■ AIM OF THE EXERCISE
Set down a word-for-word copy of the data below, limited to the lines from the first through the line with "ATOM 3 C C .".

[MATERIAL TO PROCESS — start]

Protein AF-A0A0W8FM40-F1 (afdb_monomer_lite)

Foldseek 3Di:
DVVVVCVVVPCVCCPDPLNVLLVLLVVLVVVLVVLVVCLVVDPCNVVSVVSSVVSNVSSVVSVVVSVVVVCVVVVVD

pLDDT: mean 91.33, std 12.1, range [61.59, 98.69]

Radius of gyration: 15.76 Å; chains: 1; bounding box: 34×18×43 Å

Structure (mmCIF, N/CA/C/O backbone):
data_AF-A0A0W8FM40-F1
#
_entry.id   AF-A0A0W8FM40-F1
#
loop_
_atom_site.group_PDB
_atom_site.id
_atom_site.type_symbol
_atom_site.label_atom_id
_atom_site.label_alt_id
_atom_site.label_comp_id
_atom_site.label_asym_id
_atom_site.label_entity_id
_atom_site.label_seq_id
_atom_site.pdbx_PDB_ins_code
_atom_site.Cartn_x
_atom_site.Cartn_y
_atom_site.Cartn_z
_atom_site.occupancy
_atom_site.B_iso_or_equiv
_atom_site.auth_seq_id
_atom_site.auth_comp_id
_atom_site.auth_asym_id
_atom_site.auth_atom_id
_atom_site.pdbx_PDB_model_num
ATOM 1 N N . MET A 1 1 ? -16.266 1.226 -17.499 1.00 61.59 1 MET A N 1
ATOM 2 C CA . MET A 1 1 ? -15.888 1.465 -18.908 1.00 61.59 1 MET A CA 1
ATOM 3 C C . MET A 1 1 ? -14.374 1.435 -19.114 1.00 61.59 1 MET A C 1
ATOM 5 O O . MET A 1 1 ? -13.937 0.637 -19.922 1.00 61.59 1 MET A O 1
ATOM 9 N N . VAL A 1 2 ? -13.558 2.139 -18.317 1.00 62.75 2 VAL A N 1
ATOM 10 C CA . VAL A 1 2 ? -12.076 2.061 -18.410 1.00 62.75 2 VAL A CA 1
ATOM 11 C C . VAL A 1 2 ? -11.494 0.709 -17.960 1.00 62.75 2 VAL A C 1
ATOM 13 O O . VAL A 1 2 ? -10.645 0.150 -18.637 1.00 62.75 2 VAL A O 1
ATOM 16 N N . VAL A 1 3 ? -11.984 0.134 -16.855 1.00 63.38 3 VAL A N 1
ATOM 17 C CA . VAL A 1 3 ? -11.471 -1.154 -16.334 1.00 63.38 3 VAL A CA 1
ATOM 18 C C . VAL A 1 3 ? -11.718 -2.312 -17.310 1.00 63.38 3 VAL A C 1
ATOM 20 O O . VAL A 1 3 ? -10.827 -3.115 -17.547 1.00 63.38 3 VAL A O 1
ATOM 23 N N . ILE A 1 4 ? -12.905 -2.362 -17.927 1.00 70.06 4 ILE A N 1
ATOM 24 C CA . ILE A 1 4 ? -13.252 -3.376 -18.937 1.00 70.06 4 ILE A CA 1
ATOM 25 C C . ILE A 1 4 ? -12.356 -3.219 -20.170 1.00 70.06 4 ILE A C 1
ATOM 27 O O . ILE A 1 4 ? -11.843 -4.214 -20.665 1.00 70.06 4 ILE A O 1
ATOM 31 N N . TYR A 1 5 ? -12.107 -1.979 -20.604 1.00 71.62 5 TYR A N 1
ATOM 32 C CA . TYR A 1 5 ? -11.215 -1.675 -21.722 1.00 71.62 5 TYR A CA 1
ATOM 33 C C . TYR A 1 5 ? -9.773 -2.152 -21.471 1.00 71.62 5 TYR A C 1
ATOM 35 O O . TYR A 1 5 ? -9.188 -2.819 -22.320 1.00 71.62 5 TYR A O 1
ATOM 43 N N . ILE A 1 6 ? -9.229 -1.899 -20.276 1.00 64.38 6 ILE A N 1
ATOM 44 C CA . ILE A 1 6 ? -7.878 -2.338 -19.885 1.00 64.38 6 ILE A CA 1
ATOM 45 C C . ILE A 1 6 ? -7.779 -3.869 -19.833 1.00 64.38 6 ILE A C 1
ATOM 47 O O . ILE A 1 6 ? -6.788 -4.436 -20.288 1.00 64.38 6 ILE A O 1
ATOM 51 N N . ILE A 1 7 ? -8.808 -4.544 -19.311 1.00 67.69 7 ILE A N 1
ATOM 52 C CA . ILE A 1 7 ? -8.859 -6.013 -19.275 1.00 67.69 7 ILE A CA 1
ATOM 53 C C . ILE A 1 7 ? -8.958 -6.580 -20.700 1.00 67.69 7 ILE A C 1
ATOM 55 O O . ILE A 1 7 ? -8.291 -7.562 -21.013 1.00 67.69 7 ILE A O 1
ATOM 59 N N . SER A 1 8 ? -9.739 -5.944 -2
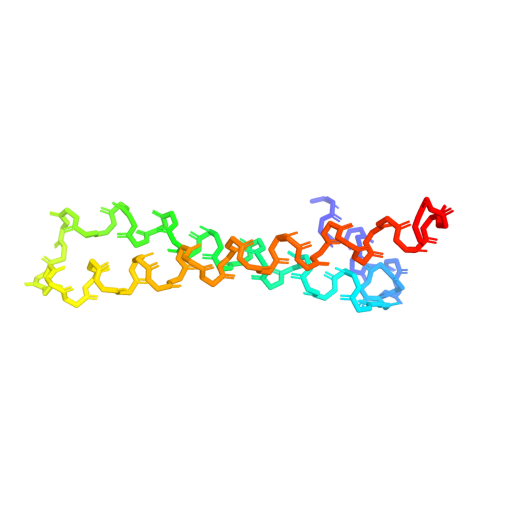1.582 1.00 69.31 8 SER A N 1
ATOM 60 C CA . SER A 1 8 ? -9.889 -6.373 -22.979 1.00 69.31 8 SER A CA 1
ATOM 61 C C . SER A 1 8 ? -8.669 -6.088 -23.857 1.00 69.31 8 SER A C 1
ATOM 63 O O . SER A 1 8 ? -8.491 -6.757 -24.868 1.00 69.31 8 SER A O 1
ATOM 65 N N . ALA A 1 9 ? -7.806 -5.146 -23.467 1.00 69.62 9 ALA A N 1
ATOM 66 C CA . ALA A 1 9 ? -6.594 -4.776 -24.200 1.00 69.62 9 ALA A CA 1
ATOM 67 C C . ALA A 1 9 ? -5.438 -5.794 -24.055 1.00 69.62 9 ALA A C 1
ATOM 69 O O . ALA A 1 9 ? -4.310 -5.500 -24.432 1.00 69.62 9 ALA A O 1
ATOM 70 N N . GLY A 1 10 ? -5.695 -6.994 -23.520 1.00 61.72 10 GLY A N 1
ATOM 71 C CA . GLY A 1 10 ? -4.740 -8.107 -23.581 1.00 61.72 10 GLY A CA 1
ATOM 72 C C . GLY A 1 10 ? -3.674 -8.129 -22.484 1.00 61.72 10 GLY A C 1
ATOM 73 O O . GLY A 1 10 ? -2.628 -8.738 -22.665 1.00 61.72 10 GLY A O 1
ATOM 74 N N . GLY A 1 11 ? -3.912 -7.490 -21.335 1.00 62.00 11 GLY A N 1
ATOM 75 C CA . GLY A 1 11 ? -3.058 -7.635 -20.146 1.00 62.00 11 GLY A CA 1
ATOM 76 C C . GLY A 1 11 ? -1.692 -6.938 -20.205 1.00 62.00 11 GLY A C 1
ATOM 77 O O . GLY A 1 11 ? -1.053 -6.808 -19.162 1.00 62.00 11 GLY A O 1
ATOM 78 N N . GLU A 1 12 ? -1.269 -6.407 -21.356 1.00 67.44 12 GLU A N 1
ATOM 79 C CA . GLU A 1 12 ? 0.005 -5.679 -21.490 1.00 67.44 12 GLU A CA 1
ATOM 80 C C . GLU A 1 12 ? 0.099 -4.464 -20.558 1.00 67.44 12 GLU A C 1
ATOM 82 O O . GLU A 1 12 ? 1.166 -4.145 -20.039 1.00 67.44 12 GLU A O 1
ATOM 87 N N . HIS A 1 13 ? -1.037 -3.843 -20.232 1.00 69.50 13 HIS A N 1
ATOM 88 C CA . HIS A 1 13 ? -1.099 -2.747 -19.264 1.00 69.50 13 HIS A CA 1
ATOM 89 C C . HIS A 1 13 ? -0.707 -3.142 -17.833 1.00 69.50 13 HIS A C 1
ATOM 91 O O . HIS A 1 13 ? -0.354 -2.264 -17.051 1.00 69.50 13 HIS A O 1
ATOM 97 N N . PHE A 1 14 ? -0.746 -4.430 -17.483 1.00 71.06 14 PHE A N 1
ATOM 98 C CA . PHE A 1 14 ? -0.257 -4.947 -16.200 1.00 71.06 14 PHE A CA 1
ATOM 99 C C . PHE A 1 14 ? 1.071 -5.703 -16.340 1.00 71.06 14 PHE A C 1
ATOM 101 O O . PHE A 1 14 ? 1.585 -6.225 -15.350 1.00 71.06 14 PHE A O 1
ATOM 108 N N . ASN A 1 15 ? 1.642 -5.757 -17.545 1.00 77.62 15 ASN A N 1
ATOM 109 C CA . ASN A 1 15 ? 2.830 -6.542 -17.847 1.00 77.62 15 ASN A CA 1
ATOM 110 C C . ASN A 1 15 ? 4.118 -5.755 -17.559 1.00 77.62 15 ASN A C 1
ATOM 112 O O . ASN A 1 15 ? 4.886 -5.409 -18.454 1.00 77.62 15 ASN A O 1
ATOM 116 N N . GLY A 1 16 ? 4.338 -5.432 -16.286 1.00 87.38 16 GLY A N 1
ATOM 117 C CA . GLY A 1 16 ? 5.570 -4.793 -15.844 1.00 87.38 16 GLY A CA 1
ATOM 118 C C . GLY A 1 16 ? 5.610 -4.537 -14.344 1.00 87.38 16 GLY A C 1
ATOM 119 O O . GLY A 1 16 ? 4.586 -4.360 -13.678 1.00 87.38 16 GLY A O 1
ATOM 120 N N . VAL A 1 17 ? 6.828 -4.524 -13.798 1.00 93.38 17 VAL A N 1
ATOM 121 C CA . VAL A 1 17 ? 7.061 -4.366 -12.354 1.00 93.38 17 VAL A CA 1
ATOM 122 C C . VAL A 1 17 ? 6.521 -3.019 -11.859 1.00 93.38 17 VAL A C 1
ATOM 124 O O . VAL A 1 17 ? 5.900 -2.969 -10.801 1.00 93.38 17 VAL A O 1
ATOM 127 N N . HIS A 1 18 ? 6.671 -1.942 -12.640 1.00 93.94 18 HIS A N 1
ATOM 128 C CA . HIS A 1 18 ? 6.119 -0.621 -12.313 1.00 93.94 18 HIS A CA 1
ATOM 129 C C . HIS A 1 18 ? 4.594 -0.667 -12.112 1.00 93.94 18 HIS A C 1
ATOM 131 O O . HIS A 1 18 ? 4.085 -0.185 -11.099 1.00 93.94 18 HIS A O 1
ATOM 137 N N . GLN A 1 19 ? 3.869 -1.291 -13.043 1.00 93.44 19 GLN A N 1
ATOM 138 C CA . GLN A 1 19 ? 2.408 -1.355 -13.034 1.00 93.44 19 GLN A CA 1
ATOM 139 C C . GLN A 1 19 ? 1.890 -2.228 -11.884 1.00 93.44 19 GLN A C 1
ATOM 141 O O . GLN A 1 19 ? 0.939 -1.842 -11.201 1.00 93.44 19 GLN A O 1
ATOM 146 N N . ILE A 1 20 ? 2.548 -3.362 -11.612 1.00 93.75 20 ILE A N 1
ATOM 147 C CA . ILE A 1 20 ? 2.202 -4.247 -10.487 1.00 93.75 20 ILE A CA 1
ATOM 148 C C . ILE A 1 20 ? 2.422 -3.532 -9.148 1.00 93.75 20 ILE A C 1
ATOM 150 O O . ILE A 1 20 ? 1.523 -3.519 -8.304 1.00 93.75 20 ILE A O 1
ATOM 154 N N . ILE A 1 21 ? 3.581 -2.896 -8.952 1.00 96.69 21 ILE A N 1
ATOM 155 C CA . ILE A 1 21 ? 3.876 -2.156 -7.716 1.00 96.69 21 ILE A CA 1
ATOM 156 C C . ILE A 1 21 ? 2.914 -0.973 -7.548 1.00 96.69 21 ILE A C 1
ATOM 158 O O . ILE A 1 21 ? 2.404 -0.758 -6.447 1.00 96.69 21 ILE A O 1
ATOM 162 N N . GLY A 1 22 ? 2.593 -0.256 -8.628 1.00 95.62 22 GLY A N 1
ATOM 163 C CA . GLY A 1 22 ? 1.594 0.814 -8.617 1.00 95.62 22 GLY A CA 1
ATOM 164 C C . GLY A 1 22 ? 0.202 0.326 -8.200 1.00 95.62 22 GLY A C 1
ATOM 165 O O . GLY A 1 22 ? -0.449 0.959 -7.365 1.00 95.62 22 GLY A O 1
ATOM 166 N N . LEU A 1 23 ? -0.238 -0.832 -8.703 1.00 94.62 23 LEU A N 1
ATOM 167 C CA . LEU A 1 23 ? -1.516 -1.438 -8.321 1.00 94.62 23 LEU A CA 1
ATOM 168 C C . LEU A 1 23 ? -1.539 -1.853 -6.841 1.00 94.62 23 LEU A C 1
ATOM 170 O O . LEU A 1 23 ? -2.533 -1.609 -6.147 1.00 94.62 23 LEU A O 1
ATOM 174 N N . ILE A 1 24 ? -0.449 -2.442 -6.341 1.00 96.25 24 ILE A N 1
ATOM 175 C CA . ILE A 1 24 ? -0.301 -2.796 -4.921 1.00 96.25 24 ILE A CA 1
ATOM 176 C C . ILE A 1 24 ? -0.345 -1.531 -4.054 1.00 96.25 24 ILE A C 1
ATOM 178 O O . ILE A 1 24 ? -1.086 -1.498 -3.067 1.00 96.25 24 ILE A O 1
ATOM 182 N N . ALA A 1 25 ? 0.386 -0.479 -4.438 1.00 97.81 25 ALA A N 1
ATOM 183 C CA . ALA A 1 25 ? 0.401 0.803 -3.736 1.00 97.81 25 ALA A CA 1
ATOM 184 C C . ALA A 1 25 ? -1.005 1.412 -3.654 1.00 97.81 25 ALA A C 1
ATOM 186 O O . ALA A 1 25 ? -1.472 1.758 -2.566 1.00 97.81 25 ALA A O 1
ATOM 187 N N . PHE A 1 26 ? -1.706 1.471 -4.791 1.00 97.00 26 PHE A N 1
ATOM 188 C CA . PHE A 1 26 ? -3.066 1.995 -4.877 1.00 97.00 26 PHE A CA 1
ATOM 189 C C . PHE A 1 26 ? -4.045 1.191 -4.016 1.00 97.00 26 PHE A C 1
ATOM 191 O O . PHE A 1 26 ? -4.812 1.765 -3.242 1.00 97.00 26 PHE A O 1
ATOM 198 N N . THR A 1 27 ? -3.985 -0.139 -4.089 1.00 97.56 27 THR A N 1
ATOM 199 C CA . THR A 1 27 ? -4.858 -1.020 -3.303 1.00 97.56 27 THR A CA 1
ATOM 200 C C . THR A 1 27 ? -4.605 -0.853 -1.804 1.00 97.56 27 THR A C 1
ATOM 202 O O . THR A 1 27 ? -5.550 -0.699 -1.028 1.00 97.56 27 THR A O 1
ATOM 205 N N . ALA A 1 28 ? -3.340 -0.813 -1.378 1.00 98.31 28 ALA A N 1
ATOM 206 C CA . ALA A 1 28 ? -2.977 -0.586 0.018 1.00 98.31 28 ALA A CA 1
ATOM 207 C C . ALA A 1 28 ? -3.423 0.800 0.516 1.00 98.31 28 ALA A C 1
ATOM 209 O O . ALA A 1 28 ? -3.911 0.922 1.643 1.00 98.31 28 ALA A O 1
ATOM 210 N N . ALA A 1 29 ? -3.318 1.837 -0.318 1.00 98.50 29 ALA A N 1
ATOM 211 C CA . ALA A 1 29 ? -3.804 3.177 0.002 1.00 98.50 29 ALA A CA 1
ATOM 212 C C . ALA A 1 29 ? -5.335 3.209 0.135 1.00 98.50 29 ALA A C 1
ATOM 214 O O . ALA A 1 29 ? -5.866 3.788 1.085 1.00 98.50 29 ALA A O 1
ATOM 215 N N . PHE A 1 30 ? -6.049 2.519 -0.756 1.00 98.56 30 PHE A N 1
ATOM 216 C CA . PHE A 1 30 ? -7.501 2.390 -0.680 1.00 98.56 30 PHE A CA 1
ATOM 217 C C . PHE A 1 30 ? -7.937 1.667 0.603 1.00 98.56 30 PHE A C 1
ATOM 219 O O . PHE A 1 30 ? -8.799 2.160 1.332 1
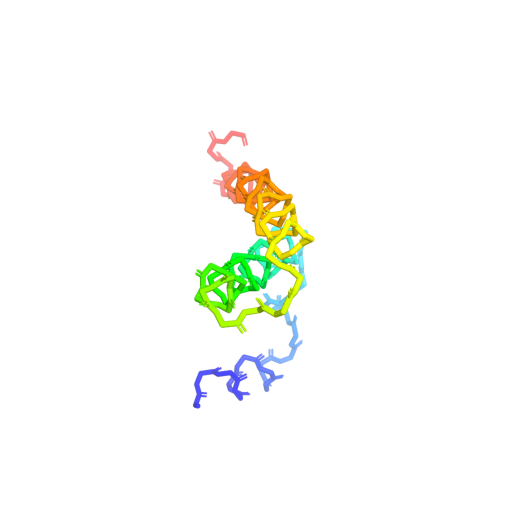.00 98.56 30 PHE A O 1
ATOM 226 N N . ILE A 1 31 ? -7.279 0.558 0.954 1.00 98.38 31 ILE A N 1
ATOM 227 C CA . ILE A 1 31 ? -7.501 -0.139 2.232 1.00 98.38 31 ILE A CA 1
ATOM 228 C C . ILE A 1 31 ? -7.204 0.792 3.414 1.00 98.38 31 ILE A C 1
ATOM 230 O O . ILE A 1 31 ? -7.989 0.856 4.360 1.00 98.38 31 ILE A O 1
ATOM 234 N N . THR A 1 32 ? -6.114 1.561 3.357 1.00 98.62 32 THR A N 1
ATOM 235 C CA . THR A 1 32 ? -5.761 2.548 4.390 1.00 98.62 32 THR A CA 1
ATOM 236 C C . THR A 1 32 ? -6.877 3.570 4.587 1.00 98.62 32 THR A C 1
ATOM 238 O O . THR A 1 32 ? -7.238 3.854 5.733 1.00 98.62 32 THR A O 1
ATOM 241 N N . MET A 1 33 ? -7.462 4.081 3.498 1.00 98.50 33 MET A N 1
ATOM 242 C CA . MET A 1 33 ? -8.599 5.004 3.532 1.00 98.50 33 MET A CA 1
ATOM 243 C C . MET A 1 33 ? -9.817 4.363 4.210 1.00 98.50 33 MET A C 1
ATOM 245 O O . MET A 1 33 ? -10.388 4.950 5.133 1.00 98.50 33 MET A O 1
ATOM 249 N N . LEU A 1 34 ? -10.175 3.133 3.823 1.00 98.44 34 LEU A N 1
ATOM 250 C CA . LEU A 1 34 ? -11.286 2.395 4.433 1.00 98.44 34 LEU A CA 1
ATOM 251 C C . LEU A 1 34 ? -11.059 2.149 5.931 1.00 98.44 34 LEU A C 1
ATOM 253 O O . LEU A 1 34 ? -11.965 2.372 6.734 1.00 98.44 34 LEU A O 1
ATOM 257 N N . LEU A 1 35 ? -9.847 1.756 6.332 1.00 98.12 35 LEU A N 1
ATOM 258 C CA . LEU A 1 35 ? -9.475 1.590 7.741 1.00 98.12 35 LEU A CA 1
ATOM 259 C C . LEU A 1 35 ? -9.538 2.919 8.506 1.00 98.12 35 LEU A C 1
ATOM 261 O O . LEU A 1 35 ? -9.973 2.947 9.660 1.00 98.12 35 LEU A O 1
ATOM 265 N N . GLY A 1 36 ? -9.149 4.019 7.858 1.00 97.94 36 GLY A N 1
ATOM 266 C CA . GLY A 1 36 ? -9.201 5.371 8.409 1.00 97.94 36 GLY A CA 1
ATOM 267 C C . GLY A 1 36 ? -10.626 5.844 8.698 1.00 97.94 36 GLY A C 1
ATOM 268 O O . GLY A 1 36 ? -10.843 6.540 9.688 1.00 97.94 36 GLY A O 1
ATOM 269 N N . PHE A 1 37 ? -11.603 5.412 7.901 1.00 97.81 37 PHE A N 1
ATOM 270 C CA . PHE A 1 37 ? -13.022 5.616 8.194 1.00 97.81 37 PHE A CA 1
ATOM 271 C C . PHE A 1 37 ? -13.536 4.619 9.244 1.00 97.81 37 PHE A C 1
ATOM 273 O O . PHE A 1 37 ? -14.201 4.992 10.215 1.00 97.81 37 PHE A O 1
ATOM 280 N N . TYR A 1 38 ? -13.202 3.337 9.090 1.00 97.69 38 TYR A N 1
ATOM 281 C CA . TYR A 1 38 ? -13.711 2.270 9.948 1.00 97.69 38 TYR A CA 1
ATOM 282 C C . TYR A 1 38 ? -13.235 2.380 11.404 1.00 97.69 38 TYR A C 1
ATOM 284 O O . TYR A 1 38 ? -13.971 2.001 12.317 1.00 97.69 38 TYR A O 1
ATOM 292 N N . GLN A 1 39 ? -12.060 2.960 11.671 1.00 96.88 39 GLN A N 1
ATOM 293 C CA . GLN A 1 39 ? -11.541 3.122 13.039 1.00 96.88 39 GLN A CA 1
ATOM 294 C C . GLN A 1 39 ? -12.475 3.908 13.979 1.00 96.88 39 GLN A C 1
ATOM 296 O O . GLN A 1 39 ? -12.377 3.752 15.197 1.00 96.88 39 GLN A O 1
ATOM 301 N N . PHE A 1 40 ? -13.384 4.732 13.444 1.00 96.12 40 PHE A N 1
ATOM 302 C CA .
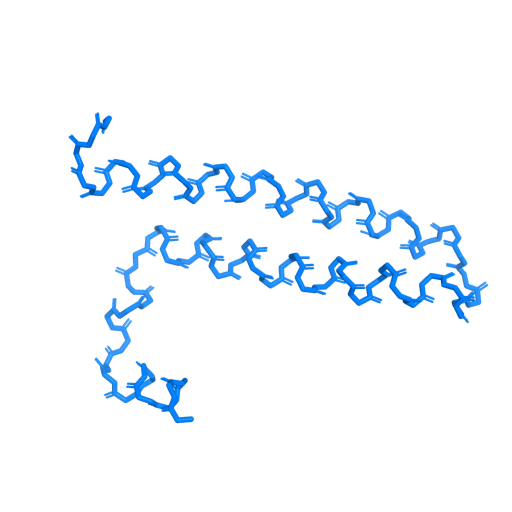 PHE A 1 40 ? -14.367 5.469 14.244 1.00 96.12 40 PHE A CA 1
ATOM 303 C C . PHE A 1 40 ? -15.526 4.586 14.725 1.00 96.12 40 PHE A C 1
ATOM 305 O O . PHE A 1 40 ? -16.103 4.862 15.776 1.00 96.12 40 PHE A O 1
ATOM 312 N N . LYS A 1 41 ? -15.823 3.500 14.000 1.00 96.31 41 LYS A N 1
ATOM 313 C CA . LYS A 1 41 ? -16.921 2.555 14.279 1.00 96.31 41 LYS A CA 1
ATOM 314 C C . LYS A 1 41 ? -16.442 1.199 14.818 1.00 96.31 41 LYS A C 1
ATOM 316 O O . LYS A 1 41 ? -17.247 0.423 15.321 1.00 96.31 41 LYS A O 1
ATOM 321 N N . SER A 1 42 ? -15.145 0.905 14.715 1.00 97.06 42 SER A N 1
ATOM 322 C CA . SER A 1 42 ? -14.561 -0.378 15.115 1.00 97.06 42 SER A CA 1
ATOM 323 C C . SER A 1 42 ? -14.726 -0.667 16.610 1.00 97.06 42 SER A C 1
ATOM 325 O O . SER A 1 42 ? -14.431 0.183 17.455 1.00 97.06 42 SER A O 1
ATOM 327 N N . LYS A 1 43 ? -15.115 -1.908 16.935 1.00 97.00 43 LYS A N 1
ATOM 328 C CA . LYS A 1 43 ? -15.117 -2.437 18.310 1.00 97.00 43 LYS A CA 1
ATOM 329 C C . LYS A 1 43 ? -13.694 -2.572 18.867 1.00 97.00 43 LYS A C 1
ATOM 331 O O . LYS A 1 43 ? -13.473 -2.315 20.044 1.00 97.00 43 LYS A O 1
ATOM 336 N N . ASN A 1 44 ? -12.721 -2.915 18.018 1.00 97.69 44 ASN A N 1
ATOM 337 C CA . ASN A 1 44 ? -11.305 -3.015 18.381 1.00 97.69 44 ASN A CA 1
ATOM 338 C C . ASN A 1 44 ? -10.505 -1.872 17.735 1.00 97.69 44 ASN A C 1
ATOM 340 O O . ASN A 1 44 ? -9.768 -2.052 16.760 1.00 97.69 44 ASN A O 1
ATOM 344 N N . LYS A 1 45 ? -10.676 -0.662 18.282 1.00 96.88 45 LYS A N 1
ATOM 345 C CA . LYS A 1 45 ? -10.017 0.557 17.786 1.00 96.88 45 LYS A CA 1
ATOM 346 C C . LYS A 1 45 ? -8.485 0.457 17.758 1.00 96.88 45 LYS A C 1
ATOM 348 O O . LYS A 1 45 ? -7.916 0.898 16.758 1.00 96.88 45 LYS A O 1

[MATERIAL TO PROCESS — finish]

■ YOUR RESPONSE
Protein AF-A0A0W8FM40-F1 (afdb_monomer_lite)

Foldseek 3Di:
DVVVVCVVVPCVCCPDPLNVLLVLLVVLVVVLVVLVVCLVVDPCNVVSVVSSVVSNVSSVVSVVVSVVVVCVVVVVD

pLDDT: mean 91.33, std 12.1, range [61.59, 98.69]

Radius of gyration: 15.76 Å; chains: 1; bounding box: 34×18×43 Å

Structure (mmCIF, N/CA/C/O backbone):
data_AF-A0A0W8FM40-F1
#
_entry.id   AF-A0A0W8FM40-F1
#
loop_
_atom_site.group_PDB
_atom_site.id
_atom_site.type_symbol
_atom_site.label_atom_id
_atom_site.label_alt_id
_atom_site.label_comp_id
_atom_site.label_asym_id
_atom_site.label_entity_id
_atom_site.label_seq_id
_atom_site.pdbx_PDB_ins_code
_atom_site.Cartn_x
_atom_site.Cartn_y
_atom_site.Cartn_z
_atom_site.occupancy
_atom_site.B_iso_or_equiv
_atom_site.auth_seq_id
_atom_site.auth_comp_id
_atom_site.auth_asym_id
_atom_site.auth_atom_id
_atom_site.pdbx_PDB_model_num
ATOM 1 N N . MET A 1 1 ? -16.266 1.226 -17.499 1.00 61.59 1 MET A N 1
ATOM 2 C CA . MET A 1 1 ? -15.888 1.465 -18.908 1.00 61.59 1 MET A CA 1
ATOM 3 C C . MET A 1 1 ? -14.374 1.435 -19.114 1.00 61.59 1 MET A C 1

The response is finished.